What do you mean when you say you 'anchor' your EO's in clay?


----------



## Savonette (Jun 4, 2020)

I anchor my EOs in kaolin also. I add 1t ppo to my EO’s, blend and let sit for an hour or so and find the scent sticks quite a bit longer. 
Is everyone using NaOH for this soap, a combo or just KOH?


----------



## linne1gi (Jun 4, 2020)

SPowers said:


> What do you mean when you say you 'anchor' your EO's in clay?

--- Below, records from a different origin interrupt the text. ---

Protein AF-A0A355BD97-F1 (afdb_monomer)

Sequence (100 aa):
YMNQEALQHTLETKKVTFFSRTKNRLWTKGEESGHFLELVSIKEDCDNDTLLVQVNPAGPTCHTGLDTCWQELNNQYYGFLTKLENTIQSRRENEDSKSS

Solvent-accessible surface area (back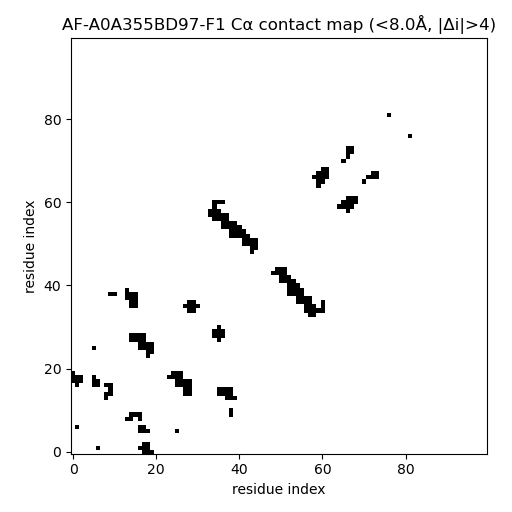bone atoms only — not comparable to full-atom values): 5957 Å² total; per-residue (Å²): 100,63,48,73,66,20,48,50,49,18,69,73,69,35,36,44,28,27,37,39,82,89,76,74,39,78,46,50,51,27,76,87,77,64,30,29,34,36,57,72,50,76,43,69,51,98,84,66,86,49,76,53,74,42,60,52,65,52,56,46,66,23,96,86,68,34,61,32,88,82,79,47,80,92,68,90,78,64,63,68,58,49,54,50,52,53,52,53,52,54,50,52,58,56,52,59,66,73,74,111

Mean predicted aligned error: 5.74 Å

pLDDT: mean 93.56, std 8.33, range [48.94, 98.62]

Foldseek 3Di:
DADPVQVVCCVVVQWRWHQDPVVRDIDTQCPPPVFTWGFDDWDADPVRPDIDTDTDTPAQRDPVRHNDPVNDDPDDDPDVVVVVVVVVVVVVVVVVVVVD

Structure (mmCIF, N/CA/C/O backbone):
data_AF-A0A355BD97-F1
#
_entry.id   AF-A0A355BD97-F1
#
loop_
_atom_site.group_PDB
_atom_site.id
_atom_site.type_symbol
_atom_site.label_atom_id
_atom_site.label_alt_id
_atom_site.label_comp_id
_atom_site.label_asym_id
_atom_site.label_entity_id
_atom_site.label_seq_id
_atom_site.pdbx_PDB_ins_code
_atom_site.Cartn_x
_atom_site.Cartn_y
_atom_site.Cartn_z
_atom_site.occupancy
_atom_site.B_iso_or_equiv
_atom_site.auth_seq_id
_atom_site.auth_comp_id
_atom_site.auth_asym_id
_atom_site.auth_atom_id
_atom_site.pdbx_PDB_model_num
ATOM 1 N N . TYR A 1 1 ? -3.080 0.082 10.153 1.00 96.00 1 TYR A N 1
ATOM 2 C CA . TYR A 1 1 ? -4.254 -0.747 10.493 1.00 96.00 1 TYR A CA 1
ATOM 3 C C . TYR A 1 1 ? -5.512 -0.036 10.052 1.00 96.00 1 TYR A C 1
ATOM 5 O O . TYR A 1 1 ? -5.514 1.191 10.022 1.00 96.00 1 TYR A O 1
ATOM 13 N N . MET A 1 2 ? -6.547 -0.790 9.709 1.00 98.06 2 MET A N 1
ATOM 14 C CA . MET A 1 2 ? -7.864 -0.266 9.358 1.00 98.06 2 MET A CA 1
ATOM 15 C C . MET A 1 2 ? -8.875 -0.777 10.383 1.00 98.06 2 MET A C 1
ATOM 17 O O . MET A 1 2 ? -8.788 -1.923 10.813 1.00 98.06 2 MET A O 1
ATOM 21 N N . ASN A 1 3 ? -9.798 0.084 10.797 1.00 97.56 3 ASN A N 1
ATOM 22 C CA . ASN A 1 3 ? -11.091 -0.346 11.319 1.00 97.56 3 ASN A CA 1
ATOM 23 C C . ASN A 1 3 ? -12.098 -0.376 10.150 1.00 97.56 3 ASN A C 1
ATOM 25 O O . ASN A 1 3 ? -11.752 -0.012 9.022 1.00 97.56 3 ASN A O 1
ATOM 29 N N . GLN A 1 4 ? -13.346 -0.765 10.420 1.00 97.69 4 GLN A N 1
ATOM 30 C CA . GLN A 1 4 ? -14.396 -0.821 9.397 1.00 97.69 4 GLN A CA 1
ATOM 31 C C . GLN A 1 4 ? -14.591 0.523 8.675 1.00 97.69 4 GLN A C 1
ATOM 33 O O . GLN A 1 4 ? -14.745 0.562 7.459 1.00 97.69 4 GLN A O 1
ATOM 38 N N . GLU A 1 5 ? -14.543 1.629 9.418 1.00 98.38 5 GLU A N 1
ATOM 39 C CA . GLU A 1 5 ? -14.711 2.979 8.877 1.00 98.38 5 GLU A CA 1
ATOM 40 C C . GLU A 1 5 ? -13.567 3.366 7.925 1.00 98.38 5 GLU A C 1
ATOM 42 O O . GLU A 1 5 ? -13.809 3.874 6.835 1.00 98.38 5 GLU A O 1
ATOM 47 N N . ALA A 1 6 ? -12.318 3.061 8.287 1.00 98.56 6 ALA A N 1
ATOM 48 C CA . ALA A 1 6 ? -11.156 3.306 7.438 1.00 98.56 6 ALA A CA 1
ATOM 49 C C . ALA A 1 6 ? -11.195 2.472 6.148 1.00 98.56 6 ALA A C 1
ATOM 51 O O . ALA A 1 6 ? -10.841 2.976 5.079 1.00 98.56 6 ALA A O 1
ATOM 52 N N . LEU A 1 7 ? -11.654 1.218 6.234 1.00 98.38 7 LEU A N 1
ATOM 53 C CA . LEU A 1 7 ? -11.857 0.368 5.061 1.00 98.38 7 LEU A CA 1
ATOM 54 C C . LEU A 1 7 ? -12.946 0.944 4.148 1.00 98.38 7 LEU A C 1
ATOM 56 O O . LEU A 1 7 ? -12.717 1.093 2.949 1.00 98.38 7 LEU A O 1
ATOM 60 N N . GLN A 1 8 ? -14.091 1.329 4.712 1.00 98.50 8 GLN A N 1
ATOM 61 C CA . GLN A 1 8 ? -15.190 1.936 3.961 1.00 98.50 8 GLN A CA 1
ATOM 62 C C . GLN A 1 8 ? -14.740 3.222 3.256 1.00 98.50 8 GLN A C 1
ATOM 64 O O . GLN A 1 8 ? -14.911 3.365 2.046 1.00 98.50 8 GLN A O 1
ATOM 69 N N . HIS A 1 9 ? -14.058 4.107 3.982 1.00 98.44 9 HIS A N 1
ATOM 70 C CA . HIS A 1 9 ? -13.521 5.346 3.429 1.00 98.44 9 HIS A CA 1
ATOM 71 C C . HIS A 1 9 ? -12.496 5.084 2.312 1.00 98.44 9 HIS A C 1
ATOM 73 O O . HIS A 1 9 ? -12.474 5.784 1.297 1.00 98.44 9 HIS A O 1
ATOM 79 N N . THR A 1 10 ? -11.674 4.037 2.450 1.00 98.62 10 THR A N 1
ATOM 80 C CA . THR A 1 10 ? -10.735 3.606 1.403 1.00 98.62 10 THR A CA 1
ATOM 81 C C . THR A 1 10 ? -11.467 3.148 0.139 1.00 98.62 10 THR A C 1
ATOM 83 O O . THR A 1 10 ? -11.079 3.513 -0.973 1.00 98.62 10 THR A O 1
ATOM 86 N N . LEU A 1 11 ? -12.547 2.374 0.290 1.00 98.44 11 LEU A N 1
ATOM 87 C CA . LEU A 1 11 ? -13.353 1.877 -0.827 1.00 98.44 11 LEU A CA 1
ATOM 88 C C . LEU A 1 11 ? -14.092 2.999 -1.565 1.00 98.44 11 LEU A C 1
ATOM 90 O O . LEU A 1 11 ? -14.185 2.941 -2.795 1.00 98.44 11 LEU A O 1
ATOM 94 N N . GLU A 1 12 ? -14.582 3.999 -0.834 1.00 98.44 12 GLU A N 1
ATOM 95 C CA . GLU A 1 12 ? -15.302 5.158 -1.369 1.00 98.44 12 GLU A CA 1
ATOM 96 C C . GLU A 1 12 ? -14.369 6.136 -2.083 1.00 98.44 12 GLU A C 1
ATOM 98 O O . GLU A 1 12 ? -14.600 6.496 -3.236 1.00 98.44 12 GLU A O 1
ATOM 103 N N . THR A 1 13 ? -13.287 6.543 -1.419 1.00 98.19 13 THR A N 1
ATOM 104 C CA . THR A 1 13 ? -12.389 7.593 -1.931 1.00 98.19 13 THR A CA 1
ATOM 105 C C . THR A 1 13 ? -11.329 7.080 -2.895 1.00 98.19 13 THR A C 1
ATOM 107 O O . THR A 1 13 ? -10.649 7.881 -3.536 1.00 98.19 13 THR A O 1
ATOM 110 N N . LYS A 1 14 ? -11.150 5.755 -2.971 1.00 98.50 14 LYS A N 1
ATOM 111 C CA . LYS A 1 14 ? -10.040 5.098 -3.677 1.00 98.50 14 LYS A CA 1
ATOM 112 C C . LYS A 1 14 ? -8.662 5.574 -3.210 1.00 98.50 14 LYS A C 1
ATOM 114 O O . LYS A 1 14 ? -7.691 5.468 -3.951 1.00 98.50 14 LYS A O 1
ATOM 119 N N . LYS A 1 15 ? -8.553 6.061 -1.973 1.00 98.50 15 LYS A N 1
ATOM 120 C CA . LYS A 1 15 ? -7.291 6.439 -1.330 1.00 98.50 15 LYS A CA 1
ATOM 121 C C . LYS A 1 15 ? -7.139 5.649 -0.045 1.00 98.50 15 LYS A C 1
ATOM 123 O O . LYS A 1 15 ? -8.079 5.576 0.736 1.00 98.50 15 LYS A O 1
ATOM 128 N N . VAL A 1 16 ? -5.967 5.064 0.188 1.00 98.56 16 VAL A N 1
ATOM 129 C CA . VAL A 1 16 ? -5.755 4.254 1.395 1.00 98.56 16 VAL A CA 1
ATOM 130 C C . VAL A 1 16 ? -5.870 5.113 2.652 1.00 98.56 16 VAL A C 1
ATOM 132 O O . VAL A 1 16 ? -5.044 5.994 2.916 1.00 98.56 16 VAL A O 1
ATOM 135 N N . THR A 1 17 ? -6.876 4.795 3.457 1.00 98.56 17 THR A N 1
ATOM 136 C CA . THR A 1 17 ? -7.146 5.401 4.754 1.00 98.56 17 THR A CA 1
ATOM 137 C C . THR A 1 17 ? -6.892 4.382 5.851 1.00 98.56 17 THR A C 1
ATOM 139 O O . THR A 1 17 ? -7.371 3.255 5.815 1.00 98.56 17 THR A O 1
ATOM 142 N N . PHE A 1 18 ? -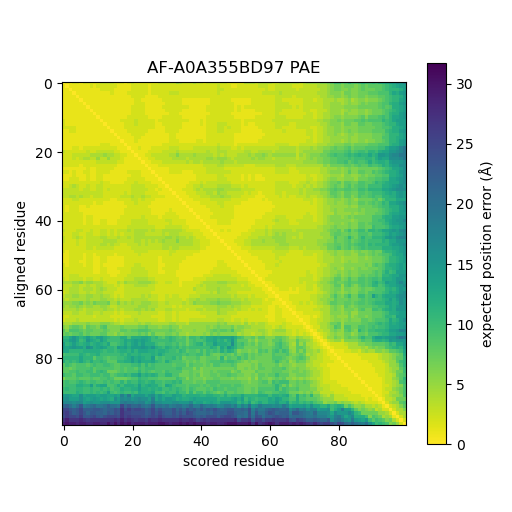6.130 4.783 6.858 1.00 98.31 18 PHE A N 1
ATOM 143 C CA . PHE A 1 18 ? -5.866 3.993 8.049 1.00 98.31 18 PHE A CA 1
ATOM 144 C C . PHE A 1 18 ? -6.608 4.567 9.251 1.00 98.31 18 PHE A C 1
ATOM 146 O O . PHE A 1 18 ? -6.976 5.739 9.287 1.00 98.31 18 PHE A O 1
ATOM 153 N N . PHE A 1 19 ? -6.743 3.745 10.285 1.00 98.31 19 PHE A N 1
ATOM 154 C CA . PHE A 1 19 ? -7.143 4.179 11.611 1.00 98.31 19 PHE A CA 1
ATOM 155 C C . PHE A 1 19 ? -5.923 4.218 12.535 1.00 98.31 19 PHE A C 1
ATOM 157 O O . PHE A 1 19 ? -5.261 3.202 12.786 1.00 98.31 19 PHE A O 1
ATOM 164 N N . SER A 1 20 ? -5.610 5.406 13.049 1.00 96.00 20 SER A N 1
ATOM 165 C CA . SER A 1 20 ? -4.569 5.585 14.054 1.00 96.00 20 SER A CA 1
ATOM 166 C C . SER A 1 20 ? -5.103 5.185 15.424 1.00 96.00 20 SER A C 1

I add kaolin clay to my measured fragrance oil & measured essential oil. It’s about a teaspoon or a little more. I don’t measure the clay. I let the fragrance/Essential oils with the clay “marinate” at least an hour, sometimes more, then plop the whole thing into the batter. I do think it helps keep the scent. I have some old soaps (Castile for example) that still retain their scents and I made them back in 2016.


----------



## TashaBird (Jun 4, 2020)

linne1gi said:


> I add kaolin clay to my measured fragrance oil & measured essential oil. It’s about a teaspoon or a little more. I don’t measure the clay. I let the fragrance/Essential oils with the clay “marinate” at least an hour, sometimes more, then plop the whole thing into the batter. I do think it helps keep the scent. I have some old soaps (Castile for example) that still retain their scents and I made them back in 2016.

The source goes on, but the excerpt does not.